I am a PhD candidate at Queen Mary University of London.

My research interests are in Labor Economics, Inequality and Development.

I am on the Economics Job Market 2025/26.

You can contact me at p.b.cesana@qmul.ac.uk

You can download my CV here.

Working Papers

Intergenerational Mobility in the Presence of Informal Labor Markets

This paper explores intergenerational mobility in the context of Chile, an economy with an important informal labor market. I start by documenting two key empirical facts. First, labor informality is associated with higher income uncertainty, even after controlling for education and occupation. Second, an individual's labor informality is associated with their family background and, in particular, education and occupation intergenerational persistence account for a large portion of this association. Next, I propose a two-period model of human capital investment and occupation choice under uncertainty. In the model, greater income uncertainty reduces parental investment, leading to lower human capital in children, which increases the likelihood of informal work in the next generation. A counterfactual exercise shows that reducing parental income risk improves upward mobility and reduces informality. These findings underscore the role of income uncertainty in shaping future labor market outcomes and perpetuating barriers to intergenerational mobility.

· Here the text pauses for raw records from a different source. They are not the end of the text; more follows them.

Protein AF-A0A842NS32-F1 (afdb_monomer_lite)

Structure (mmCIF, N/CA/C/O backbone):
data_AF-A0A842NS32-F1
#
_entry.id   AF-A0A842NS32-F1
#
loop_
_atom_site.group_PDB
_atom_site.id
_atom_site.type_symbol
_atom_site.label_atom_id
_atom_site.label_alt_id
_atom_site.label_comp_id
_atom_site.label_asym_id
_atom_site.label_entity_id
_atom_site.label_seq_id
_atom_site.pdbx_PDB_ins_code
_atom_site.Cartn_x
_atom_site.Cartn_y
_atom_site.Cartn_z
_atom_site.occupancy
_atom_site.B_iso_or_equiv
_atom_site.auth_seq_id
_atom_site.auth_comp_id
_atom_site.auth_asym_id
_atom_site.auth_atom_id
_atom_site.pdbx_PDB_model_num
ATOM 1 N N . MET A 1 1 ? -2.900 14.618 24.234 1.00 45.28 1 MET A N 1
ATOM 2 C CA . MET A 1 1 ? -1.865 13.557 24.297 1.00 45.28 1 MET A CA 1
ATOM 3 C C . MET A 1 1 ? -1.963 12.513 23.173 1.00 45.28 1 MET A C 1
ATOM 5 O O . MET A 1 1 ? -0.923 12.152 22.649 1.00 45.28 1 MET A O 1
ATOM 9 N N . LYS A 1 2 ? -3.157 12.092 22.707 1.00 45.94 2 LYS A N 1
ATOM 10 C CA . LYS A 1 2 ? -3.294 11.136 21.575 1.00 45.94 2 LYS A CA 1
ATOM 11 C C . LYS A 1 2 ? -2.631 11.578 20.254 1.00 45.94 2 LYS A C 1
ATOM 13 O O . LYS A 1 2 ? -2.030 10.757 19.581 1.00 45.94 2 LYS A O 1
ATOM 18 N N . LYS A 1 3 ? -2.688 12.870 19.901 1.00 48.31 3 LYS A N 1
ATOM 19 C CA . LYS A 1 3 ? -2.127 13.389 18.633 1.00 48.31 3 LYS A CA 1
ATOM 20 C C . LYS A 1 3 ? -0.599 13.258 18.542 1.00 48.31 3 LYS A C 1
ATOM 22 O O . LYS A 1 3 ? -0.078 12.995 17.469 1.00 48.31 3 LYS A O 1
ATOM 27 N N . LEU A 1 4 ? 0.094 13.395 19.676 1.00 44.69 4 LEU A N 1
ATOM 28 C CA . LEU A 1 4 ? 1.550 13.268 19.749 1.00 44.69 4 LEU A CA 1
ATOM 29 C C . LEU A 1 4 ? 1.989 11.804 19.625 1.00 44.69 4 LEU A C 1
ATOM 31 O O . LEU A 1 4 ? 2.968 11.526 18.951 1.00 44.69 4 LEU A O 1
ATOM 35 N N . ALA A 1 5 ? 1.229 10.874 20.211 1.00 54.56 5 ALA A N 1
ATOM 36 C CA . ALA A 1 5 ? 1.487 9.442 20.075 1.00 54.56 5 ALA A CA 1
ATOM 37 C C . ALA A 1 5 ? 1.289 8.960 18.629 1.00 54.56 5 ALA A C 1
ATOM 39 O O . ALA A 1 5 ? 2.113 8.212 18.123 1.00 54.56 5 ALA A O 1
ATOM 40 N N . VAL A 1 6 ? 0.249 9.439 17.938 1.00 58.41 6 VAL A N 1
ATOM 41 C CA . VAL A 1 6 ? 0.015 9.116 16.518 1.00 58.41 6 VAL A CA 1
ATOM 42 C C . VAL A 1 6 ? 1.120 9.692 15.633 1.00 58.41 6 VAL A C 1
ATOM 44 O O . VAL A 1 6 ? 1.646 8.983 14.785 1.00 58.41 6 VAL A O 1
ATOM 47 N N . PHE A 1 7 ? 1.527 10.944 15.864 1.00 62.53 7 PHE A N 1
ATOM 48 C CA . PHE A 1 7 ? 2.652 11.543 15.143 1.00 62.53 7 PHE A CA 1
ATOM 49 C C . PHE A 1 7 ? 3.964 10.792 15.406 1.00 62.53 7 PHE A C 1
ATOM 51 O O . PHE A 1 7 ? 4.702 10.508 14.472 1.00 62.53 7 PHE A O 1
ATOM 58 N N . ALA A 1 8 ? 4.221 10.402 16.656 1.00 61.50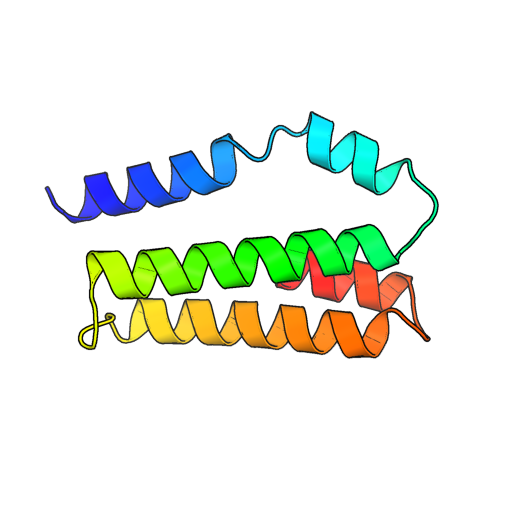 8 ALA A N 1
ATOM 59 C CA . ALA A 1 8 ? 5.387 9.606 17.016 1.00 61.50 8 ALA A CA 1
ATOM 60 C C . ALA A 1 8 ? 5.374 8.228 16.345 1.00 61.50 8 ALA A C 1
ATOM 62 O O . ALA A 1 8 ? 6.416 7.800 15.874 1.00 61.50 8 ALA A O 1
ATOM 63 N N . ILE A 1 9 ? 4.215 7.567 16.242 1.00 62.50 9 ILE A N 1
ATOM 64 C CA . ILE A 1 9 ? 4.062 6.287 15.532 1.00 62.50 9 ILE A CA 1
ATOM 65 C C . ILE A 1 9 ? 4.316 6.464 14.030 1.00 62.50 9 ILE A C 1
ATOM 67 O O . ILE A 1 9 ? 5.082 5.693 13.464 1.00 62.50 9 ILE A O 1
ATOM 71 N N . ILE A 1 10 ? 3.764 7.508 13.399 1.00 65.69 10 ILE A N 1
ATOM 72 C CA . ILE A 1 10 ? 4.023 7.823 11.982 1.00 65.69 10 ILE A CA 1
ATOM 73 C C . ILE A 1 10 ? 5.524 8.045 11.756 1.00 65.69 10 ILE A C 1
ATOM 75 O O . ILE A 1 10 ? 6.115 7.429 10.875 1.00 65.69 10 ILE A O 1
ATOM 79 N N . VAL A 1 11 ? 6.170 8.857 12.597 1.00 65.25 11 VAL A N 1
ATOM 80 C CA . VAL A 1 11 ? 7.615 9.112 12.509 1.00 65.25 11 VAL A CA 1
ATOM 81 C C . VAL A 1 11 ? 8.440 7.854 12.809 1.00 65.25 11 VAL A C 1
ATOM 83 O O . VAL A 1 11 ? 9.491 7.679 12.206 1.00 65.25 11 VAL A O 1
ATOM 86 N N . LEU A 1 12 ? 7.979 6.943 13.673 1.00 60.88 12 LEU A N 1
ATOM 87 C CA . LEU A 1 12 ? 8.664 5.671 13.941 1.00 60.88 12 LEU A CA 1
ATOM 88 C C . LEU A 1 12 ? 8.594 4.713 12.741 1.00 60.88 12 LEU A C 1
ATOM 90 O O . LEU A 1 12 ? 9.579 4.049 12.420 1.00 60.88 12 LEU A O 1
ATOM 94 N N . ILE A 1 13 ? 7.441 4.651 12.067 1.00 58.75 13 ILE A N 1
ATOM 95 C CA . ILE A 1 13 ? 7.239 3.812 10.876 1.00 58.75 13 ILE A CA 1
ATOM 96 C C . ILE A 1 13 ? 8.081 4.349 9.715 1.00 58.75 13 ILE A C 1
ATOM 98 O O . ILE A 1 13 ? 8.791 3.580 9.081 1.00 58.75 13 ILE A O 1
ATOM 102 N N . PHE A 1 14 ? 8.084 5.665 9.485 1.00 56.38 14 PHE A N 1
ATOM 103 C CA . PHE A 1 14 ? 8.897 6.277 8.427 1.00 56.38 14 PHE A CA 1
ATOM 104 C C . PHE A 1 14 ? 10.395 6.329 8.768 1.00 56.38 14 PHE A C 1
ATOM 106 O O . PHE A 1 14 ? 11.233 6.163 7.889 1.00 56.38 14 PHE A O 1
ATOM 113 N N . GLY A 1 15 ? 10.752 6.515 10.039 1.00 50.09 15 GLY A N 1
ATOM 114 C CA . GLY A 1 15 ? 12.141 6.642 10.491 1.00 50.09 15 GLY A CA 1
ATOM 115 C C . GLY A 1 15 ? 12.913 5.323 10.554 1.00 50.09 15 GLY A C 1
ATOM 116 O O . GLY A 1 15 ? 14.141 5.342 10.587 1.00 50.09 15 GLY A O 1
ATOM 117 N N . THR A 1 16 ? 12.222 4.178 10.551 1.00 48.41 16 THR A N 1
ATOM 118 C CA . THR A 1 16 ? 12.861 2.850 10.469 1.00 48.41 16 THR A CA 1
ATOM 119 C C . THR A 1 16 ? 13.091 2.381 9.034 1.00 48.41 16 THR A C 1
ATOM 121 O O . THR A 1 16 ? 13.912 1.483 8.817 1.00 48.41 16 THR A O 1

Task Biased Technological Adoption Across Countries with Giacomo Carlini

This paper explores how differences in the adoption of task-biased technologies contribute to GDP gaps across countries. We introduce a country-specific measure of task intensity to quantify the relative importance of tasks within occupations, which can be readily applied in quantitative analysis. Using this measure, we show that as GDP increases, the share of routine work declines while cognitive work increases. Moreover, differences in task content within specific occupations explain more than half of the cross-country differences in routine work. We then develop a production framework where technology is task-specific, and occupations are aggregates of tasks, with which we rationalize both optimal task and occupational demands. We use this model to quantitatively assess the differences in task-biased technology adoption across countries and its implications for GDP gaps. Our main counterfactual exercise shows that closing the dispersion in task productivity adoption reduces the average GDP gap relative to the United States by around 25%.